▸ **THE PROBLEM**:
After finding the line with "ATOM 62 O O" in the entries below, retype exactly each line from there through the line with "ATOM 90 C CA", including that final line.

MATERIAL FOR THIS TASK below:

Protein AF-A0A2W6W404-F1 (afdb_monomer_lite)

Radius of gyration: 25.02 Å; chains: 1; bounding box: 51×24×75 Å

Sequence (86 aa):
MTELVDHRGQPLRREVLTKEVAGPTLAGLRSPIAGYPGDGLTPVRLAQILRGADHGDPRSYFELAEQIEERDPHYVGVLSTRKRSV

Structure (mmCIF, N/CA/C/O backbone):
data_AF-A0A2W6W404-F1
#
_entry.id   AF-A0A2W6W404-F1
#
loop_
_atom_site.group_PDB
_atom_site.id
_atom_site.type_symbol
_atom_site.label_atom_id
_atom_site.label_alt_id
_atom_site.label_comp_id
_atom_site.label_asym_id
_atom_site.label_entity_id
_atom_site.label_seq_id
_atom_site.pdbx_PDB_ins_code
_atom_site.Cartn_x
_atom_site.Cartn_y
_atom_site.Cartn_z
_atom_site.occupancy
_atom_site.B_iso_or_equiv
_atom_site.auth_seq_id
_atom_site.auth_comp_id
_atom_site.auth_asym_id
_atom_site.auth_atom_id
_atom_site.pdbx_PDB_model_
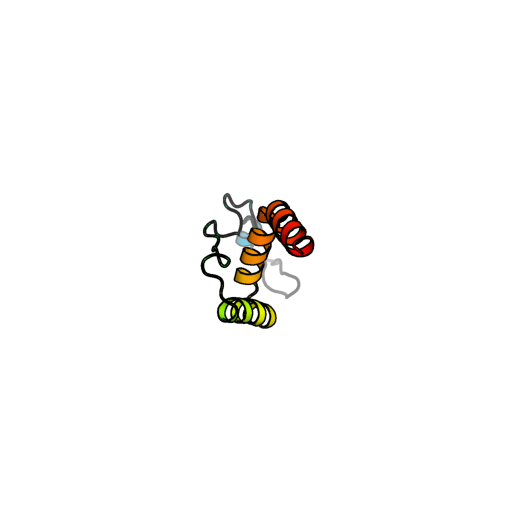num
ATOM 1 N N . MET A 1 1 ? -36.879 4.392 49.214 1.00 53.06 1 MET A N 1
ATOM 2 C CA . MET A 1 1 ? -35.535 4.736 48.703 1.00 53.06 1 MET A CA 1
ATOM 3 C C . MET A 1 1 ? -35.643 4.854 47.195 1.00 53.06 1 MET A C 1
ATOM 5 O O . MET A 1 1 ? -36.038 3.882 46.571 1.00 53.06 1 MET A O 1
ATOM 9 N N . THR A 1 2 ? -35.401 6.036 46.634 1.00 76.88 2 THR A N 1
ATOM 10 C CA . THR A 1 2 ? -35.533 6.295 45.192 1.00 76.88 2 THR A CA 1
ATOM 11 C C . THR A 1 2 ? -34.199 5.992 44.511 1.00 76.88 2 THR A C 1
ATOM 13 O O . THR A 1 2 ? -33.176 6.560 44.894 1.00 76.88 2 THR A O 1
ATOM 16 N N . GLU A 1 3 ? -34.191 5.070 43.550 1.00 84.12 3 GLU A N 1
ATOM 17 C CA . GLU A 1 3 ? -32.990 4.660 42.816 1.00 84.12 3 GLU A CA 1
ATOM 18 C C . GLU A 1 3 ? -32.876 5.452 41.506 1.00 84.12 3 GLU A C 1
ATOM 20 O O . GLU A 1 3 ? -33.872 5.673 40.818 1.00 84.12 3 GLU A O 1
ATOM 25 N N . LEU A 1 4 ? -31.671 5.936 41.184 1.00 86.44 4 LEU A N 1
ATOM 26 C CA . LEU A 1 4 ? -31.414 6.641 39.926 1.00 86.44 4 LEU A CA 1
ATOM 27 C C . LEU A 1 4 ? -31.277 5.611 38.807 1.00 86.44 4 LEU A C 1
ATOM 29 O O . LEU A 1 4 ? -30.489 4.674 38.930 1.00 86.44 4 LEU A O 1
ATOM 33 N N . VAL A 1 5 ? -32.014 5.814 37.720 1.00 91.62 5 VAL A N 1
ATOM 34 C CA . VAL A 1 5 ? -32.024 4.935 36.546 1.00 91.62 5 VAL A CA 1
ATOM 35 C C . VAL A 1 5 ? -31.559 5.684 35.302 1.00 91.62 5 VAL A C 1
ATOM 37 O O . VAL A 1 5 ? -31.646 6.912 35.235 1.00 91.62 5 VAL A O 1
ATOM 40 N N . ASP A 1 6 ? -31.040 4.950 34.324 1.00 87.44 6 ASP A N 1
ATOM 41 C CA . ASP A 1 6 ? -30.672 5.490 33.019 1.00 87.44 6 ASP A CA 1
ATOM 42 C C . ASP A 1 6 ? -31.889 5.667 32.085 1.00 87.44 6 ASP A C 1
ATOM 44 O O . ASP A 1 6 ? -33.036 5.380 32.433 1.00 87.44 6 ASP A O 1
ATOM 48 N N . HIS A 1 7 ? -31.629 6.114 30.852 1.00 88.81 7 HIS A N 1
ATOM 49 C CA . HIS A 1 7 ? -32.644 6.281 29.804 1.00 88.81 7 HIS A CA 1
ATOM 50 C C . HIS A 1 7 ? -33.353 4.976 29.380 1.00 88.81 7 HIS A C 1
ATOM 52 O O . HIS A 1 7 ? -34.337 5.033 28.647 1.00 88.81 7 HIS A O 1
ATOM 58 N N . AR
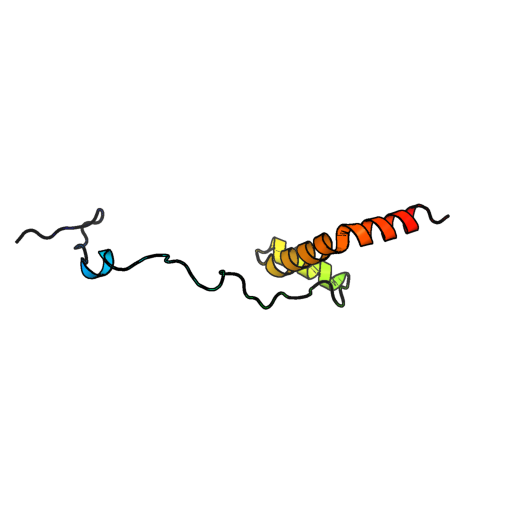G A 1 8 ? -32.859 3.808 29.810 1.00 91.81 8 ARG A N 1
ATOM 59 C CA . ARG A 1 8 ? -33.426 2.475 29.554 1.00 91.81 8 ARG A CA 1
ATOM 60 C C . ARG A 1 8 ? -34.071 1.875 30.806 1.00 91.81 8 ARG A C 1
ATOM 62 O O . ARG A 1 8 ? -34.478 0.715 30.776 1.00 91.81 8 ARG A O 1
ATOM 69 N N . GLY A 1 9 ? -34.165 2.639 31.897 1.00 89.62 9 GLY A N 1
ATOM 70 C CA . GLY A 1 9 ? -34.723 2.185 33.168 1.00 89.62 9 GLY A CA 1
ATOM 71 C C . GLY A 1 9 ? -33.810 1.239 33.951 1.00 89.62 9 GLY A C 1
ATOM 72 O O . GLY A 1 9 ? -34.273 0.615 34.903 1.00 89.62 9 GLY A O 1
ATOM 73 N N . GLN A 1 10 ? -32.532 1.108 33.579 1.00 89.69 10 GLN A N 1
ATOM 74 C CA . GLN A 1 10 ? -31.573 0.298 34.326 1.00 89.69 10 GLN A CA 1
ATOM 75 C C . GLN A 1 10 ? -30.976 1.103 35.491 1.00 89.69 10 GLN A C 1
ATOM 77 O O . GLN A 1 10 ? -30.636 2.275 35.304 1.00 89.69 10 GLN A O 1
ATOM 82 N N . PRO A 1 11 ? -30.806 0.505 36.686 1.00 89.75 11 PRO A N 1
ATOM 83 C CA . PRO A 1 11 ? -30.178 1.173 37.821 1.00 89.75 11 PRO A CA 1
ATOM 84 C C . PRO A 1 11 ? -28.761 1.659 37.513 1.00 89.75 11 PRO A C 1
ATOM 86 O O . PRO A 1 11 ? -27.920 0.918 36.995 1.00 89.75 11 PRO A O 1
ATOM 89 N N . LEU A 1 12 ? -28.475 2.912 37.862 1.00 86.81 12 LEU A N 1
ATOM 90 C CA . LEU A 1 12 ? -27.193 3.542 37.577 1.00 86.81 12 LEU A CA 1
ATOM 91 C C . LEU A 1 12 ? -26.098 2.992 38.506 1.00 86.81 12 LEU A C 1
ATOM 93 O O . LEU A 1 12 ? -26.096 3.227 39.718 1.00 86.81 12 LEU A O 1
ATOM 97 N N . ARG A 1 13 ? -25.106 2.303 37.936 1.00 86.25 13 ARG A N 1
ATOM 98 C CA . ARG A 1 13 ? -23.950 1.780 38.682 1.00 86.25 13 ARG A CA 1
ATOM 99 C C . ARG A 1 13 ? -22.926 2.889 38.926 1.00 86.25 13 ARG A C 1
ATOM 101 O O . ARG A 1 13 ? -22.054 3.138 38.095 1.00 86.25 13 ARG A O 1
ATOM 108 N N . ARG A 1 14 ? -23.019 3.552 40.084 1.00 82.62 14 ARG A N 1
ATOM 109 C CA . ARG A 1 14 ? -22.145 4.685 40.471 1.00 82.62 14 ARG A CA 1
ATOM 110 C C . ARG A 1 14 ? -20.647 4.367 40.379 1.00 82.62 14 ARG A C 1
ATOM 112 O O . ARG A 1 14 ? -19.864 5.221 39.990 1.00 82.62 14 ARG A O 1
ATOM 119 N N . GLU A 1 15 ? -20.283 3.125 40.674 1.00 82.62 15 GLU A N 1
ATOM 120 C CA . GLU A 1 15 ? -18.931 2.557 40.574 1.00 82.62 15 GLU A CA 1
ATOM 121 C C . GLU A 1 15 ? -18.308 2.595 39.164 1.00 82.62 15 GLU A C 1
ATOM 123 O O . GLU A 1 15 ? -17.088 2.538 39.032 1.00 82.62 15 GLU A O 1
ATOM 128 N N . VAL A 1 16 ? -19.120 2.687 38.105 1.00 81.94 16 VAL A N 1
ATOM 129 C CA . VAL A 1 16 ? -18.638 2.772 36.715 1.00 81.94 16 VAL A CA 1
ATOM 130 C C . VAL A 1 16 ? -18.458 4.227 36.277 1.00 81.94 16 VAL A C 1
ATOM 132 O O . VAL A 1 16 ? -17.582 4.515 35.470 1.00 81.94 16 VAL A O 1
ATOM 135 N N . LEU A 1 17 ? -19.238 5.154 36.839 1.00 81.69 17 LEU A N 1
ATOM 136 C CA . LEU A 1 17 ? -19.243 6.571 36.450 1.00 81.69 17 LEU A CA 1
ATOM 137 C C . LEU A 1 17 ? -17.990 7.338 36.882 1.00 81.69 17 LEU A C 1
ATOM 139 O O . LEU A 1 17 ? -17.727 8.421 36.371 1.00 81.69 17 LEU A O 1
ATOM 143 N N . THR A 1 18 ? -17.236 6.796 37.834 1.00 84.44 18 THR A N 1
ATOM 144 C CA . THR A 1 18 ? -15.974 7.370 38.311 1.00 84.44 18 THR A CA 1
ATOM 145 C C . THR A 1 18 ? -14.751 6.783 37.611 1.00 84.44 18 THR A C 1
ATOM 147 O O . THR A 1 18 ? -13.636 7.230 37.873 1.00 84.44 18 THR A O 1
ATOM 150 N N . LYS A 1 19 ? -14.925 5.780 36.739 1.00 83.94 19 LYS A N 1
ATOM 151 C CA . LYS A 1 19 ? -13.820 5.195 35.977 1.00 83.94 19 LYS A CA 1
ATOM 152 C C . LYS A 1 19 ? -13.516 6.050 34.755 1.00 83.94 19 LYS A C 1
ATOM 154 O O . LYS A 1 19 ? -14.415 6.418 34.005 1.00 83.94 19 LYS A O 1
ATOM 159 N N . GLU A 1 20 ? -12.235 6.320 34.546 1.00 79.62 20 GLU A N 1
ATOM 160 C CA . GLU A 1 20 ? -11.753 6.970 33.334 1.00 79.62 20 GLU A CA 1
ATOM 161 C C . GLU A 1 20 ? -12.017 6.070 32.117 1.00 79.62 20 GLU A C 1
ATOM 163 O O . GLU A 1 20 ? -11.690 4.881 32.117 1.00 79.62 20 GLU A O 1
ATOM 168 N N . VAL A 1 21 ? -12.628 6.641 31.080 1.00 79.06 21 VAL A N 1
ATOM 169 C CA . VAL A 1 21 ? -12.876 5.979 29.796 1.00 79.06 21 VAL A CA 1
ATOM 170 C C . VAL A 1 21 ? -12.058 6.709 28.738 1.00 79.06 21 VAL A C 1
ATOM 172 O O . VAL A 1 21 ? -12.158 7.926 28.627 1.00 79.06 21 VAL A O 1
ATOM 175 N N . ALA A 1 22 ? -11.277 5.959 27.956 1.00 71.62 22 ALA A N 1
ATOM 176 C CA . ALA A 1 22 ? -10.425 6.481 26.882 1.00 71.62 22 ALA A CA 1
ATOM 177 C C . ALA A 1 22 ? -9.326 7.473 27.334 1.00 71.62 22 ALA A C 1
ATOM 179 O O . ALA A 1 22 ? -9.072 8.472 26.663 1.00 71.62 22 ALA A O 1
ATOM 180 N N . GLY A 1 23 ? -8.651 7.179 28.452 1.00 78.00 23 GLY A N 1
ATOM 181 C CA . GLY A 1 23 ? -7.465 7.921 28.892 1.00 78.00 23 GLY A CA 1
ATOM 182 C C . GLY A 1 23 ? -6.286 7.843 27.89
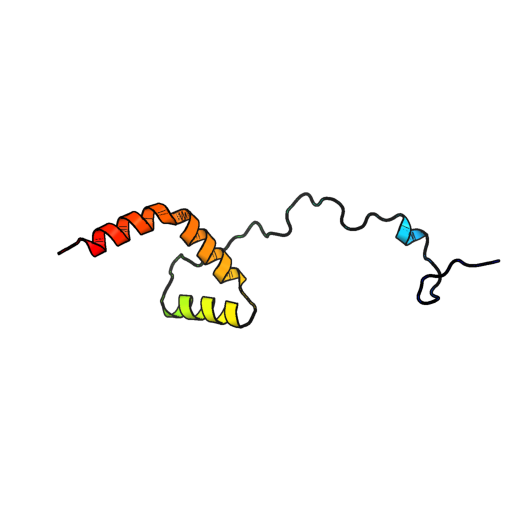9 1.00 78.00 23 GLY A C 1
ATOM 183 O O . GLY A 1 23 ? -6.243 6.957 27.034 1.00 78.00 23 GLY A O 1
ATOM 184 N N . PRO A 1 24 ? -5.307 8.761 28.000 1.00 65.06 24 PRO A N 1
ATOM 185 C CA . PRO A 1 24 ? -4.152 8.808 27.107 1.00 65.06 24 PRO A CA 1
ATOM 186 C C . PRO A 1 24 ? -3.336 7.510 27.192 1.00 65.06 24 PRO A C 1
ATOM 188 O O . PRO A 1 24 ? -2.898 7.098 28.264 1.00 65.06 24 PRO A O 1
ATOM 191 N N . THR A 1 25 ? -3.120 6.8
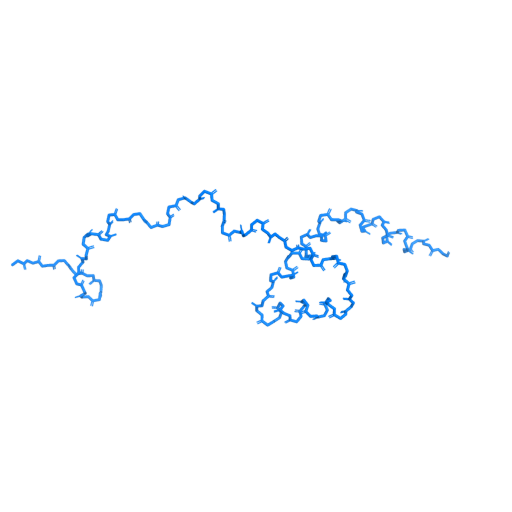52 26.051 1.00 68.81 25 THR A N 1
ATOM 192 C CA . THR A 1 25 ? -2.308 5.627 25.971 1.00 68.81 25 THR A CA 1
ATOM 193 C C . THR A 1 25 ? -0.871 5.984 25.581 1.00 68.81 25 THR A C 1
ATOM 195 O O . THR A 1 25 ? -0.660 6.777 24.667 1.00 68.81 25 THR A O 1
ATOM 198 N N . LEU A 1 26 ? 0.124 5.404 26.265 1.00 65.44 26 LEU A N 1
ATOM 199 C CA . LEU A 1 26 ? 1.557 5.676 26.038 1.00 65.44 26 LEU A CA 1
ATOM 200 C C . LEU A 1 26 ? 2.068 5.221 24.660 1.00 65.44 26 LEU A C 1
ATOM 202 O O . LEU A 1 26 ? 3.077 5.729 24.181 1.00 65.44 26 LEU A O 1
ATOM 206 N N . ALA A 1 27 ? 1.381 4.274 24.025 1.00 62.81 27 ALA A N 1
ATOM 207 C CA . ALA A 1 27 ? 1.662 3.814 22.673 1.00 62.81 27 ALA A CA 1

End of MATERIAL FOR THIS TASK.

▸ **ANSWER FOR THIS EXERCISE**:
ATOM 62 O O . ARG A 1 8 ? -34.478 0.715 30.776 1.00 91.81 8 ARG A O 1
ATOM 69 N N . GLY A 1 9 ? -34.165 2.639 31.897 1.00 89.62 9 GLY A N 1
ATOM 70 C CA . GLY A 1 9 ? -34.723 2.185 33.168 1.00 89.62 9 GLY A CA 1
ATOM 71 C C . GLY A 1 9 ? -33.810 1.239 33.951 1.00 89.62 9 GLY A C 1
ATOM 72 O O . GLY A 1 9 ? -34.273 0.615 34.903 1.00 89.62 9 GLY A O 1
ATOM 73 N N . GLN A 1 10 ? -32.532 1.108 33.579 1.00 89.69 10 GLN A N 1
ATOM 74 C CA . GLN A 1 10 ? -31.573 0.298 34.326 1.00 89.69 10 GLN A CA 1
ATOM 75 C C . GLN A 1 10 ? -30.976 1.103 35.491 1.00 89.69 10 GLN A C 1
ATOM 77 O O . GLN A 1 10 ? -30.636 2.275 35.304 1.00 89.69 10 GLN A O 1
ATOM 82 N N . PRO A 1 11 ? -30.806 0.505 36.686 1.00 89.75 11 PRO A N 1
ATOM 83 C CA . PRO A 1 11 ? -30.178 1.173 37.821 1.00 89.75 11 PRO A CA 1
ATOM 84 C C . PRO A 1 11 ? -28.761 1.659 37.513 1.00 89.75 11 PRO A C 1
ATOM 86 O O . PRO A 1 11 ? -27.920 0.918 36.995 1.00 89.75 11 PRO A O 1
ATOM 89 N N . LEU A 1 12 ? -28.475 2.912 37.862 1.00 86.81 12 LEU A N 1
ATOM 90 C CA . LEU A 1 12 ? -27.193 3.542 37.577 1.00 86.81 12 LEU A CA 1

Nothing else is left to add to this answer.